- Opening Delimiter -

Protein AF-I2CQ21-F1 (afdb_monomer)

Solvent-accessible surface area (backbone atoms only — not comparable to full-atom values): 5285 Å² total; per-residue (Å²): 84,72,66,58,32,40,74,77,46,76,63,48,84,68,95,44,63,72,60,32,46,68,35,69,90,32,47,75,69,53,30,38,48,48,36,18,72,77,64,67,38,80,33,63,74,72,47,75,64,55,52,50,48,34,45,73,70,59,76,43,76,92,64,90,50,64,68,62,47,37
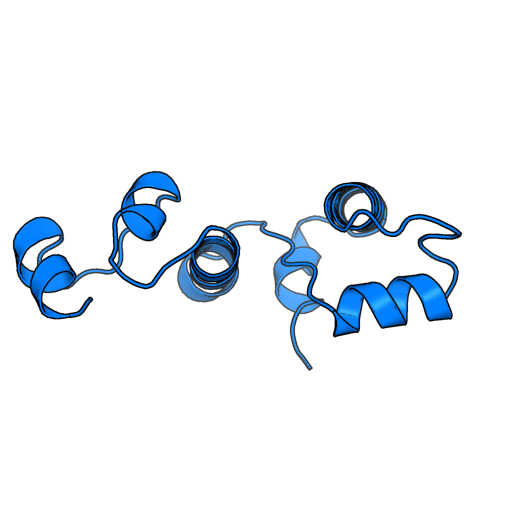,53,52,49,59,71,73,42,61,65,90,46,31,58,61,74,68,66,135

Secondary structure (DSSP, 8-state):
-HHHHHHHHTTPPPSSHHHHHTSTT--HHHHHHHHHHHS--------HHHHHHHHHTTSS-S---HHHHHHHHHHHS-GGGHHHHT--

Sequence (88 aa):
MAQKLVDDFGGEVPSTFAELESLPGVGHKTASVVMSEAFAYPAFPVDTHVHRCARRWGLCQDTPDVKKVEAALKALFPQESWSKIGLQ

pLDDT: mean 74.21, std 7.57, range [41.22, 82.88]

Nearest PDB structures (foldseek):
  1p59-assembly1_A  TM=8.375E-01  e=4.959E-06  Geobacillus stearothermophilus
  1orp-assembly1_A  TM=8.229E-01  e=2.128E-05  Geobacillus stearothermophilus
  8dwd-assembly1_A  TM=7.983E-01  e=1.003E-01  Geobacillus stearothermophilus
  6u7t-assembly1_A  TM=7.982E-01  e=8.970E-02  Geobacillus stearothermophilus
  1kqj-assembly1_A  TM=6.335E-01  e=1.661E-01  Escherichia coli

Radius of gyration: 14.94 Å; Cα contacts (8 Å, |Δi|>4): 87; chains: 1; bounding box: 37×22×37 Å

InterPro domains:
  IPR000445 Helix-hairpin-helix motif [PF00633] (9-36)
  IPR003265 HhH-GPD domain [PF00730] (2-78)
  IPR003265 HhH-GPD domain [SM00478] (1-88)
  IPR003265 HhH-GPD domain [cd00056] (1-85)
  IPR004036 Endonuclease III-like, conserved site-2 [PS01155] (11-40)
  IPR011257 DNA glycosylase [SSF48150] (1-85)
  IPR023170 Helix-hairpin-helix, base-excision DNA repair, C-terminal [G3DSA:1.10.1670.10] (42-82)

Foldseek 3Di:
DQVCCCVVVVRDDDQDQVVQCVDVPRDSLNSLLCNCPVVVHLGQRDDPVNVVVCCVVVLDPPDPDSVVSRVSVPVVDDSNCRSVVNDD

Mean predicted aligned error: 9.64 Å

Structure (mmCIF, N/CA/C/O backbone):
data_AF-I2CQ21-F1
#
_entry.id   AF-I2CQ21-F1
#
loop_
_atom_site.group_PDB
_atom_site.id
_atom_site.type_symbol
_atom_site.label_atom_id
_atom_site.label_alt_id
_atom_site.label_comp_id
_atom_site.label_asym_id
_atom_site.label_entity_id
_atom_site.label_seq_id
_atom_site.pdbx_PDB_ins_code
_atom_site.Cartn_x
_atom_site.Cartn_y
_atom_site.Cartn_z
_atom_site.occupancy
_atom_site.B_iso_or_equiv
_atom_site.auth_seq_id
_
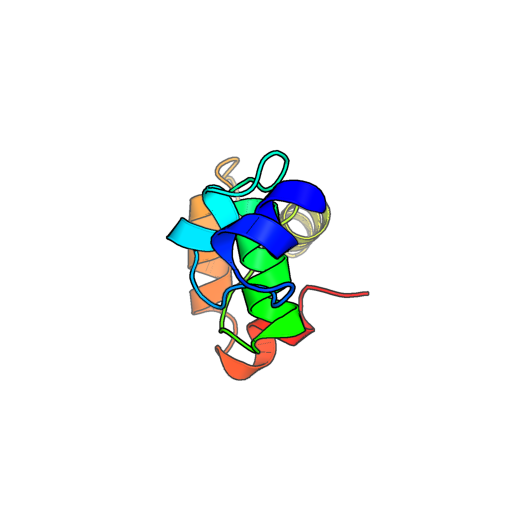atom_site.auth_comp_id
_atom_site.auth_asym_id
_atom_site.auth_atom_id
_atom_site.pdbx_PDB_model_num
ATOM 1 N N . MET A 1 1 ? -6.423 2.433 17.571 1.00 64.81 1 MET A N 1
ATOM 2 C CA . MET A 1 1 ? -6.915 1.736 16.366 1.00 64.81 1 MET A CA 1
ATOM 3 C C . MET A 1 1 ? -8.192 0.958 16.664 1.00 64.81 1 MET A C 1
ATOM 5 O O . MET A 1 1 ? -9.226 1.387 16.186 1.00 64.81 1 MET A O 1
ATOM 9 N N . ALA A 1 2 ? -8.157 -0.087 17.503 1.00 69.81 2 ALA A N 1
ATOM 10 C CA . ALA A 1 2 ? -9.335 -0.921 17.796 1.00 69.81 2 ALA A CA 1
ATOM 11 C C . ALA A 1 2 ? -10.542 -0.145 18.362 1.00 69.81 2 ALA A C 1
ATOM 13 O O . ALA A 1 2 ? -11.645 -0.314 17.868 1.00 69.81 2 ALA A O 1
ATOM 14 N N . GLN A 1 3 ? -10.324 0.761 19.324 1.00 76.19 3 GLN A N 1
ATOM 15 C CA . GLN A 1 3 ? -11.409 1.545 19.932 1.00 76.19 3 GLN A CA 1
ATOM 16 C C . GLN A 1 3 ? -12.144 2.422 18.902 1.00 76.19 3 GLN A C 1
ATOM 18 O O . GLN A 1 3 ? -13.351 2.327 18.761 1.00 76.19 3 GLN A O 1
ATOM 23 N N . LYS A 1 4 ? -11.394 3.173 18.082 1.00 75.56 4 LYS A N 1
ATOM 24 C CA . LYS A 1 4 ? -11.954 4.030 17.025 1.00 75.56 4 LYS A CA 1
ATOM 25 C C . LYS A 1 4 ? -12.696 3.237 15.940 1.00 75.56 4 LYS A C 1
ATOM 27 O O . LYS A 1 4 ? -13.675 3.719 15.398 1.00 75.56 4 LYS A O 1
ATOM 32 N N . LEU A 1 5 ? -12.243 2.022 15.627 1.00 77.44 5 LEU A N 1
ATOM 33 C CA . LEU A 1 5 ? -12.923 1.156 14.660 1.00 77.44 5 LEU A CA 1
ATOM 34 C C . LEU A 1 5 ? -14.306 0.722 15.168 1.00 77.44 5 LEU A C 1
ATOM 36 O O . LEU A 1 5 ? -15.267 0.686 14.410 1.00 77.44 5 LEU A O 1
ATOM 40 N N . VAL A 1 6 ? -14.402 0.397 16.458 1.00 78.81 6 VAL A N 1
ATOM 41 C CA . VAL A 1 6 ? -15.667 0.011 17.091 1.00 78.81 6 VAL A CA 1
ATOM 42 C C . VAL 
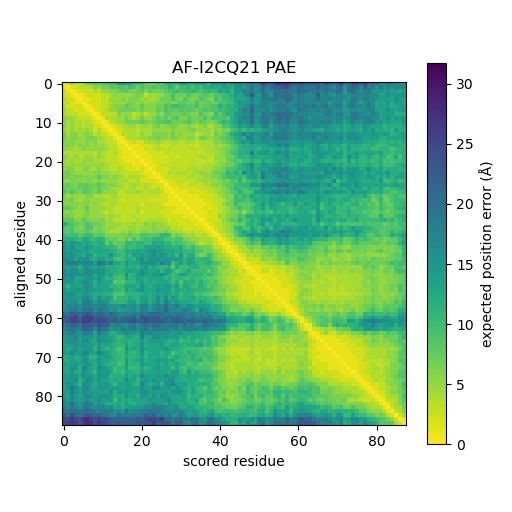A 1 6 ? -16.596 1.216 17.225 1.00 78.81 6 VAL A C 1
ATOM 44 O O . VAL A 1 6 ? -17.773 1.104 16.893 1.00 78.81 6 VAL A O 1
ATOM 47 N N . ASP A 1 7 ? -16.059 2.359 17.651 1.00 80.56 7 ASP A N 1
ATOM 48 C CA . ASP A 1 7 ? -16.846 3.559 17.934 1.00 80.56 7 ASP A CA 1
ATOM 49 C C . ASP A 1 7 ? -17.354 4.250 16.650 1.00 80.56 7 ASP A C 1
ATOM 51 O O . ASP A 1 7 ? -18.529 4.608 16.580 1.00 80.56 7 ASP A O 1
ATOM 55 N N . ASP A 1 8 ? -16.503 4.397 15.623 1.00 78.19 8 ASP A N 1
ATOM 56 C CA . ASP A 1 8 ? -16.826 5.163 14.405 1.00 78.19 8 ASP A CA 1
ATOM 57 C C . ASP A 1 8 ? -17.300 4.276 13.236 1.00 78.19 8 ASP A C 1
ATOM 59 O O . ASP A 1 8 ? -18.053 4.739 12.380 1.00 78.19 8 ASP A O 1
ATOM 63 N N . PHE A 1 9 ? -16.873 3.007 13.185 1.00 78.44 9 PHE A N 1
ATOM 64 C CA . PHE A 1 9 ? -17.130 2.091 12.059 1.00 78.44 9 PHE A CA 1
ATOM 65 C C . PHE A 1 9 ? -17.864 0.804 12.473 1.00 78.44 9 PHE A C 1
ATOM 67 O O . PHE A 1 9 ? -17.934 -0.152 11.704 1.00 78.44 9 PHE A O 1
ATOM 74 N N . GLY A 1 10 ? -18.402 0.741 13.698 1.00 78.50 10 GLY A N 1
ATOM 75 C CA . GLY A 1 10 ? -19.194 -0.401 14.171 1.00 78.50 10 GLY A CA 1
ATOM 76 C C . GLY 
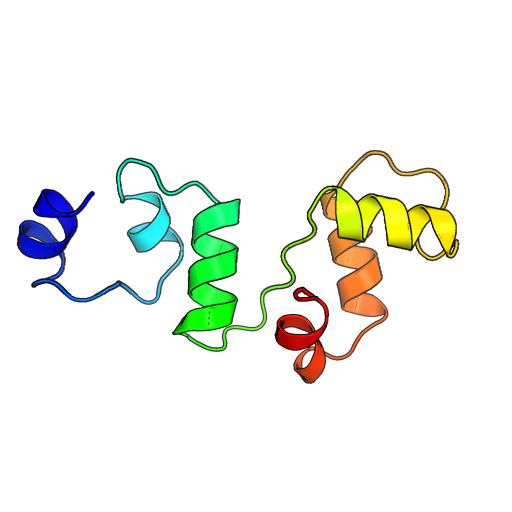A 1 10 ? -18.414 -1.716 14.283 1.00 78.50 10 GLY A C 1
ATOM 77 O O . GLY A 1 10 ? -19.013 -2.785 14.358 1.00 78.50 10 GLY A O 1
ATOM 78 N N . GLY A 1 11 ? -17.080 -1.651 14.293 1.00 77.31 11 GLY A N 1
ATOM 79 C CA . GLY A 1 11 ? -16.201 -2.819 14.319 1.00 77.31 11 GLY A CA 1
ATOM 80 C C . GLY A 1 11 ? -15.879 -3.397 12.940 1.00 77.31 11 GLY A C 1
ATOM 81 O O . GL
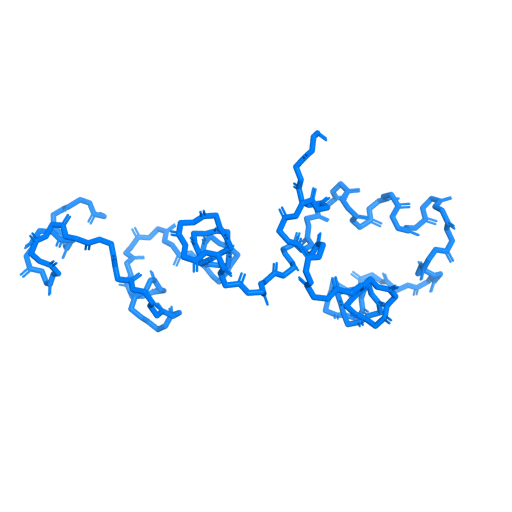Y A 1 11 ? -15.146 -4.383 12.866 1.00 77.31 11 GLY A O 1
ATOM 82 N N . GLU A 1 12 ? -16.364 -2.782 11.860 1.00 78.62 12 GLU A N 1
ATOM 83 C CA . GLU A 1 12 ? -16.024 -3.165 10.491 1.00 78.62 12 GLU A CA 1
ATOM 84 C C . GLU A 1 12 ? -14.853 -2.332 9.958 1.00 78.62 12 GLU A C 1
ATOM 86 O O . GLU A 1 12 ? -14.652 -1.170 10.315 1.00 78.62 12 GLU A O 1
ATOM 91 N N . VAL A 1 13 ? -14.030 -2.948 9.107 1.00 79.75 13 VAL A N 1
ATOM 92 C CA . VAL A 1 13 ? -12.936 -2.236 8.442 1.00 79.75 13 VAL A CA 1
ATOM 93 C C . VAL A 1 13 ? -13.531 -1.426 7.290 1.00 79.75 13 VAL A C 1
ATOM 95 O O . VAL A 1 13 ? -14.183 -2.019 6.432 1.00 79.75 13 VAL A O 1
ATOM 98 N N . PRO A 1 14 ? -13.319 -0.101 7.234 1.00 79.12 14 PRO A N 1
ATOM 99 C CA . PRO A 1 14 ? -13.849 0.715 6.151 1.00 79.12 14 PRO A CA 1
ATOM 100 C C . PRO A 1 14 ? -13.142 0.422 4.823 1.00 79.12 14 PRO A C 1
ATOM 102 O O . PRO A 1 14 ? -11.940 0.152 4.782 1.00 79.12 14 PRO A O 1
ATOM 105 N N . SER A 1 15 ? -13.890 0.522 3.724 1.00 78.06 15 SER A N 1
ATOM 106 C CA . SER A 1 15 ? -13.432 0.200 2.366 1.00 78.06 15 SER A CA 1
ATOM 107 C C . SER A 1 15 ? -12.974 1.425 1.566 1.00 78.06 15 SER A C 1
ATOM 109 O O . SER A 1 15 ? -13.005 1.406 0.333 1.00 78.06 15 SER A O 1
ATOM 111 N N . THR A 1 16 ? -12.606 2.526 2.228 1.00 81.31 16 THR A N 1
ATOM 112 C CA . THR A 1 16 ? -12.121 3.739 1.557 1.00 81.31 16 THR A CA 1
ATOM 113 C C . THR A 1 16 ? -10.787 4.216 2.122 1.00 81.31 16 THR A C 1
ATOM 115 O O . THR A 1 16 ? -10.500 4.094 3.313 1.00 81.31 16 THR A O 1
ATOM 118 N N . PHE A 1 17 ? -9.952 4.801 1.256 1.00 78.56 17 PHE A N 1
ATOM 119 C CA . PHE A 1 17 ? -8.637 5.317 1.646 1.00 78.56 17 PHE A CA 1
ATOM 120 C C . PHE A 1 17 ? -8.722 6.401 2.722 1.00 78.56 17 PHE A C 1
ATOM 122 O O . PHE A 1 17 ? -7.955 6.358 3.675 1.00 78.56 17 PHE A O 1
ATOM 129 N N . ALA A 1 18 ? -9.658 7.345 2.592 1.00 81.62 18 ALA A N 1
ATOM 130 C CA . ALA A 1 18 ? -9.798 8.451 3.538 1.00 81.62 18 ALA A CA 1
ATOM 131 C C . ALA A 1 18 ? -10.178 7.958 4.943 1.00 81.62 18 ALA A C 1
ATOM 133 O O . ALA A 1 18 ? -9.646 8.443 5.939 1.00 81.62 18 ALA A O 1
ATOM 134 N N . GLU A 1 19 ? -11.063 6.964 5.028 1.00 82.25 19 GLU A N 1
ATOM 135 C CA . GLU A 1 19 ? -11.479 6.377 6.301 1.00 82.25 19 GLU A CA 1
ATOM 136 C C . GLU A 1 19 ? -10.367 5.527 6.916 1.00 82.25 19 GLU A C 1
ATOM 138 O O . GLU A 1 19 ? -10.096 5.655 8.110 1.00 82.25 19 GLU A O 1
ATOM 143 N N . LEU A 1 20 ? -9.660 4.732 6.106 1.00 81.44 20 LEU A N 1
ATOM 144 C CA . LEU A 1 20 ? -8.502 3.965 6.564 1.00 81.44 20 LEU A CA 1
ATOM 145 C C . LEU A 1 20 ? -7.384 4.882 7.074 1.00 81.44 20 LEU A C 1
ATOM 147 O O . LEU A 1 20 ? -6.861 4.641 8.155 1.00 81.44 20 LEU A O 1
ATOM 151 N N . GLU A 1 21 ? -7.054 5.959 6.361 1.00 82.88 21 GLU A N 1
ATOM 152 C CA . GLU A 1 21 ? -6.055 6.951 6.794 1.00 82.88 21 GLU A CA 1
ATOM 153 C C . GLU A 1 21 ? -6.491 7.752 8.026 1.00 82.88 21 GLU A C 1
ATOM 155 O O . GLU A 1 21 ? -5.653 8.272 8.764 1.00 82.88 21 GLU A O 1
ATOM 160 N N . SER A 1 22 ? -7.797 7.828 8.294 1.00 82.88 22 SER A N 1
ATOM 161 C CA . SER A 1 22 ? -8.316 8.436 9.521 1.00 82.88 22 SER A CA 1
ATOM 162 C C . SER A 1 22 ? -8.034 7.588 10.772 1.00 82.88 22 SER A C 1
ATOM 164 O O . SER A 1 22 ? -8.158 8.085 11.904 1.00 82.88 22 SER A O 1
ATOM 166 N N . LEU A 1 23 ? -7.672 6.308 10.599 1.00 81.94 23 LEU A N 1
ATOM 167 C CA . LEU A 1 23 ? -7.374 5.408 11.703 1.00 81.94 23 LEU A CA 1
ATOM 168 C C . LEU A 1 23 ? -5.966 5.681 12.255 1.00 81.94 23 LEU A C 1
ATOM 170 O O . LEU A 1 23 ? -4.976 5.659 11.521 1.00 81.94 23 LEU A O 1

- Closing Delimiter -

▶ About this exercise: Beginning at the line with "ATOM 143 N N" and ending at the line with "ATOM 151 N N", reproduce each line of the data above exactly, and add no other lines.

▶ Completed task:
ATOM 143 N N . LEU A 1 20 ? -9.660 4.732 6.106 1.00 81.44 20 LEU A N 1
ATOM 144 C CA . LEU A 1 20 ? -8.502 3.965 6.564 1.00 81.44 20 LEU A CA 1
ATOM 145 C C . LEU A 1 20 ? -7.384 4.882 7.074 1.00 81.44 20 LEU A C 1
ATOM 147 O O . LEU A 1 20 ? -6.861 4.641 8.155 1.00 81.44 20 LEU A O 1
ATOM 151 N N . GLU A 1 21 ? -7.054 5.959 6.361 1.00 82.88 21 GLU A N 1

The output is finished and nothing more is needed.